Posted by Ammar Mango on November 10, 2013

I always get asked this question from trainees in my project management courses: “Why do we need a project charter or a project plan if we have a contract?”

There are many, not one reason.

First, the Need for Clarity. Contracts are made as legal binding documents for legal purposes.  The project charter and plan are not developed for legal purposes, but to ensure delivery.  While the two parties of the contract are set in the contract as adversaries (almost), the plan is more of a collaboration between both parties to get the work completed successfully, as a team, not adversaries.

Second, the contract might not have the necessary details to clarify the scope and other plan elements.  It is an agreement between two business parties to get the project completed, but the technical people and the project manager who lead this effort need now to meet to get the work relationship defined from a work perspective, not just business perspective.  While I am a big proponent of project managers and team being business savvy, but business savvy alone does not get the job done.

Third, the plan in the contract usually has key elements of the plan at a high level but not a workable plan.  To organize work , the project needs a workable plan that everyone can follow.  Organization and structure is needed to get the job done and what is in the contract of the plan is not enough to do that.

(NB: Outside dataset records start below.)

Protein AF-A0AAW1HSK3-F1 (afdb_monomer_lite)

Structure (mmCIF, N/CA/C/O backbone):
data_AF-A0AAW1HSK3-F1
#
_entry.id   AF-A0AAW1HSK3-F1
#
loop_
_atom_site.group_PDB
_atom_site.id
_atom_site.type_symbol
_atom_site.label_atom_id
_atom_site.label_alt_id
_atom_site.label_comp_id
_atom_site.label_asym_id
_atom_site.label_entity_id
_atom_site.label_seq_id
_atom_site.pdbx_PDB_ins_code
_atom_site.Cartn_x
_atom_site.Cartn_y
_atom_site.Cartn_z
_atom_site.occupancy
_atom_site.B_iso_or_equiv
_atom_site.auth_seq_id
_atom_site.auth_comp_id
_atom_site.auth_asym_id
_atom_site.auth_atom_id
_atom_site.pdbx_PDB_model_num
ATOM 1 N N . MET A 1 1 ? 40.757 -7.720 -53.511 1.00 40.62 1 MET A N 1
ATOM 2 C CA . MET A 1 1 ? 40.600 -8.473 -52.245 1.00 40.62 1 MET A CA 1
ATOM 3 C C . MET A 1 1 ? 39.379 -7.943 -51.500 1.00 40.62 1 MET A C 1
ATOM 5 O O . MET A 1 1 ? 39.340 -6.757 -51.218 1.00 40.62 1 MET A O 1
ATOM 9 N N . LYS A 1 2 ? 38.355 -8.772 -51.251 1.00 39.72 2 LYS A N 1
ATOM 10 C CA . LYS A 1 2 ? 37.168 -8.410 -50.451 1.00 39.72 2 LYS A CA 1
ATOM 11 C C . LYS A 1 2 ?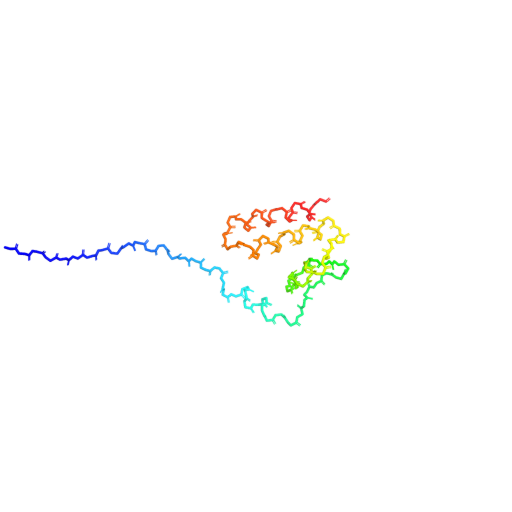 37.188 -9.265 -49.183 1.00 39.72 2 LYS A C 1
ATOM 13 O O . LYS A 1 2 ? 36.952 -10.469 -49.259 1.00 39.72 2 LYS A O 1
ATOM 18 N N . THR A 1 3 ? 37.551 -8.679 -48.047 1.00 41.81 3 THR A N 1
ATOM 19 C CA . THR A 1 3 ? 37.656 -9.381 -46.759 1.00 41.81 3 THR A CA 1
ATOM 20 C C . THR A 1 3 ? 36.347 -9.313 -45.967 1.00 41.81 3 THR A C 1
ATOM 22 O O . THR A 1 3 ? 35.602 -8.338 -45.994 1.00 41.81 3 THR A O 1
ATOM 25 N N . LYS A 1 4 ? 36.048 -10.451 -45.336 1.00 39.91 4 LYS A N 1
ATOM 26 C CA . LYS A 1 4 ? 34.771 -10.904 -44.775 1.00 39.91 4 LYS A CA 1
ATOM 27 C C . LYS A 1 4 ? 34.327 -10.138 -43.520 1.00 39.91 4 LYS A C 1
ATOM 29 O O . LYS A 1 4 ? 35.131 -9.842 -42.644 1.00 39.91 4 LYS A O 1
ATOM 34 N N . ARG A 1 5 ? 33.004 -9.971 -43.387 1.00 45.84 5 ARG A N 1
ATOM 35 C CA . ARG A 1 5 ? 32.290 -9.664 -42.134 1.00 45.84 5 ARG A CA 1
ATOM 36 C C . ARG A 1 5 ? 32.607 -10.708 -41.052 1.00 45.84 5 ARG A C 1
ATOM 38 O O . ARG A 1 5 ? 32.494 -11.901 -41.328 1.00 45.84 5 ARG A O 1
ATOM 45 N N . LYS A 1 6 ? 32.837 -10.266 -39.812 1.00 35.72 6 LYS A N 1
ATOM 46 C CA . LYS A 1 6 ? 32.445 -10.999 -38.595 1.00 35.72 6 LYS A CA 1
ATOM 47 C C . LYS A 1 6 ? 31.953 -10.016 -37.533 1.00 35.72 6 LYS A C 1
ATOM 49 O O . LYS A 1 6 ? 32.711 -9.235 -36.975 1.00 35.72 6 LYS A O 1
ATOM 54 N N . SER A 1 7 ? 30.649 -10.078 -37.297 1.00 44.81 7 SER A N 1
ATOM 55 C CA . SER A 1 7 ? 29.938 -9.522 -36.153 1.00 44.81 7 SER A CA 1
ATOM 56 C C . SER A 1 7 ? 30.423 -10.185 -34.864 1.00 44.81 7 SER A C 1
ATOM 58 O O . SER A 1 7 ? 30.313 -11.406 -34.741 1.00 44.81 7 SER A O 1
ATOM 60 N N . VAL A 1 8 ? 30.897 -9.411 -33.888 1.00 48.22 8 VAL A N 1
ATOM 61 C CA . VAL A 1 8 ? 31.197 -9.928 -32.546 1.00 48.22 8 VAL A CA 1
ATOM 62 C C . VAL A 1 8 ? 30.303 -9.226 -31.529 1.00 48.22 8 VAL A C 1
ATOM 64 O O . VAL A 1 8 ? 30.607 -8.166 -31.000 1.00 48.22 8 VAL A O 1
ATOM 67 N N . SER A 1 9 ? 29.133 -9.846 -31.366 1.00 40.38 9 SER A N 1
ATOM 68 C CA . SER A 1 9 ? 28.380 -10.049 -30.127 1.00 40.38 9 SER A CA 1
ATOM 69 C C . SER A 1 9 ? 28.509 -8.975 -29.039 1.00 40.38 9 SER A C 1
ATOM 71 O O . SER A 1 9 ? 29.344 -9.074 -28.140 1.00 40.38 9 SER A O 1
ATOM 73 N N . SER A 1 10 ? 27.582 -8.009 -29.046 1.00 40.16 10 SER A N 1
ATOM 74 C CA . SER A 1 10 ? 27.277 -7.188 -27.873 1.00 40.16 10 SER A CA 1
ATOM 75 C C . SER A 1 10 ? 27.006 -8.087 -26.667 1.00 40.16 10 SER A C 1
ATOM 77 O O . SER A 1 10 ? 26.116 -8.940 -26.689 1.00 40.16 10 SER A O 1
ATOM 79 N N . ASN A 1 11 ? 27.787 -7.875 -25.616 1.00 44.34 11 ASN A N 1
ATOM 80 C CA . ASN A 1 11 ? 27.719 -8.566 -24.340 1.00 44.34 11 ASN A CA 1
ATOM 81 C C . ASN A 1 11 ? 26.358 -8.273 -23.670 1.00 44.34 11 ASN A C 1
ATOM 83 O O . ASN A 1 11 ? 26.198 -7.298 -22.932 1.00 44.34 11 ASN A O 1
ATOM 87 N N . LYS A 1 12 ? 25.324 -9.064 -23.993 1.00 43.94 12 LYS A N 1
ATOM 88 C CA . LYS A 1 12 ? 24.001 -8.974 -23.363 1.00 43.94 12 LYS A CA 1
ATOM 89 C C . LYS A 1 12 ? 24.137 -9.451 -21.918 1.00 43.94 12 LYS A C 1
ATOM 91 O O . LYS A 1 12 ? 23.992 -10.638 -21.645 1.00 43.94 12 LYS A O 1
ATOM 96 N N . LYS A 1 13 ? 24.384 -8.517 -20.989 1.00 40.78 13 LYS A N 1
ATOM 97 C CA . LYS A 1 13 ? 24.178 -8.732 -19.549 1.00 40.78 13 LYS A CA 1
ATOM 98 C C . LYS A 1 13 ? 22.808 -9.385 -19.360 1.00 40.78 13 LYS A C 1
ATOM 100 O O . LYS A 1 13 ? 21.776 -8.792 -19.677 1.00 40.78 13 LYS A O 1
ATOM 105 N N . LEU A 1 14 ? 22.826 -10.630 -18.895 1.00 53.91 14 LEU A N 1
ATOM 106 C CA . LEU A 1 14 ? 21.654 -11.441 -18.611 1.00 53.91 14 LEU A CA 1
ATOM 107 C C . LEU A 1 14 ? 20.726 -10.649 -17.679 1.00 53.91 14 LEU A C 1
ATOM 109 O O . LEU A 1 14 ? 21.061 -10.411 -16.518 1.00 53.91 14 LEU A O 1
ATOM 113 N N . LYS A 1 15 ? 19.570 -10.204 -18.190 1.00 49.44 15 LYS A N 1
ATOM 114 C CA . LYS A 1 15 ? 18.499 -9.631 -17.365 1.00 49.44 15 LYS A CA 1
ATOM 115 C C . LYS A 1 15 ? 18.053 -10.721 -16.391 1.00 49.44 15 LYS A C 1
ATOM 117 O O . LYS A 1 15 ? 17.251 -11.577 -16.760 1.00 49.44 15 LYS A O 1
ATOM 122 N N . ARG A 1 16 ?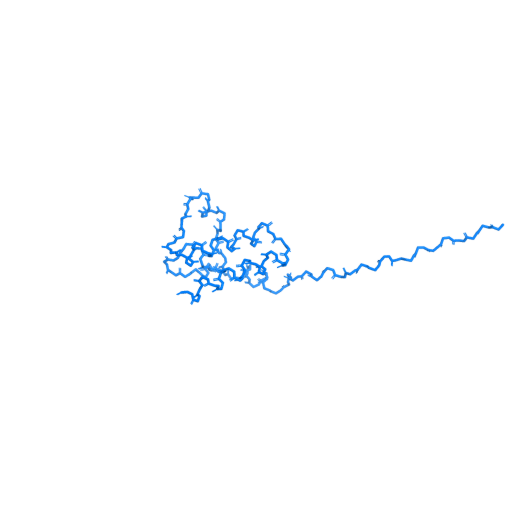 18.579 -10.707 -15.164 1.00 54.84 16 ARG A N 1
ATOM 123 C CA . ARG A 1 16 ? 18.111 -11.566 -14.071 1.00 54.84 16 ARG A CA 1
ATOM 124 C C . ARG A 1 16 ? 16.668 -11.164 -13.763 1.00 54.84 16 ARG A C 1
ATOM 126 O O . ARG A 1 16 ? 16.417 -10.203 -13.047 1.00 54.84 16 ARG A O 1
ATOM 133 N N . ARG A 1 17 ? 15.710 -11.858 -14.379 1.00 59.47 17 ARG A N 1
ATOM 134 C CA . ARG A 1 17 ? 14.290 -11.765 -14.034 1.00 59.47 17 ARG A CA 1
ATOM 135 C C . ARG A 1 17 ? 14.111 -12.468 -12.690 1.00 59.47 17 ARG A C 1
ATOM 137 O O . ARG A 1 17 ? 14.134 -13.692 -12.637 1.00 59.47 17 ARG A O 1
ATOM 144 N N . GLY A 1 18 ? 13.960 -11.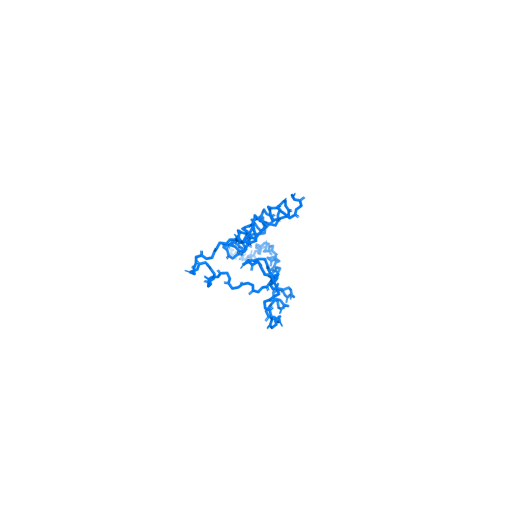708 -11.609 1.00 61.16 18 GLY A N 1
ATOM 145 C CA . GLY A 1 18 ? 13.594 -12.237 -10.291 1.00 61.16 18 GLY A CA 1
ATOM 146 C C . GLY A 1 18 ? 12.135 -12.703 -10.251 1.00 61.16 18 GLY A C 1
ATOM 147 O O . GLY A 1 18 ? 11.323 -12.097 -9.569 1.00 61.16 18 GLY A O 1
ATOM 148 N N . GLY A 1 19 ? 11.768 -13.721 -11.033 1.00 65.56 19 GLY A N 1
ATOM 149 C CA . GLY A 1 19 ? 10.365 -14.095 -11.239 1.00 65.56 19 GLY A CA 1
ATOM 150 C C . GLY A 1 19 ? 10.164 -15.571 -11.549 1.00 65.56 19 GLY A C 1
ATOM 151 O O . GLY A 1 19 ? 9.626 -15.892 -12.601 1.00 65.56 19 GLY A O 1
ATOM 152 N N . GLY A 1 20 ? 10.632 -16.460 -10.669 1.00 65.19 20 GLY A N 1
ATOM 153 C CA . GLY A 1 20 ? 10.504 -17.912 -10.869 1.00 65.19 20 GLY A CA 1
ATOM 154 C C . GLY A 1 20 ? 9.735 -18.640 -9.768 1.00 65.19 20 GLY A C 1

Fourth, the client needs to be involved in this plan and not just be a referee or a judge.  Unfortunately, many clients assume that they have now a constitution (the contract) and it is time to lay judgment on the supplier based on the constitution, so to speak.  In reality the worst thing the client can do to lose value from the work is become a judge.  A client is a partner, who treats a supplier as a partner, to ensure mutual benefit and win-win relationship.  A client is usually afraid that being a partner will make him vulnerable if the supplier does not perform.  With this kind of attitude, the project cannot be heading towards creating value, even if it formally gets completed.

That’s it for now.  What do you think?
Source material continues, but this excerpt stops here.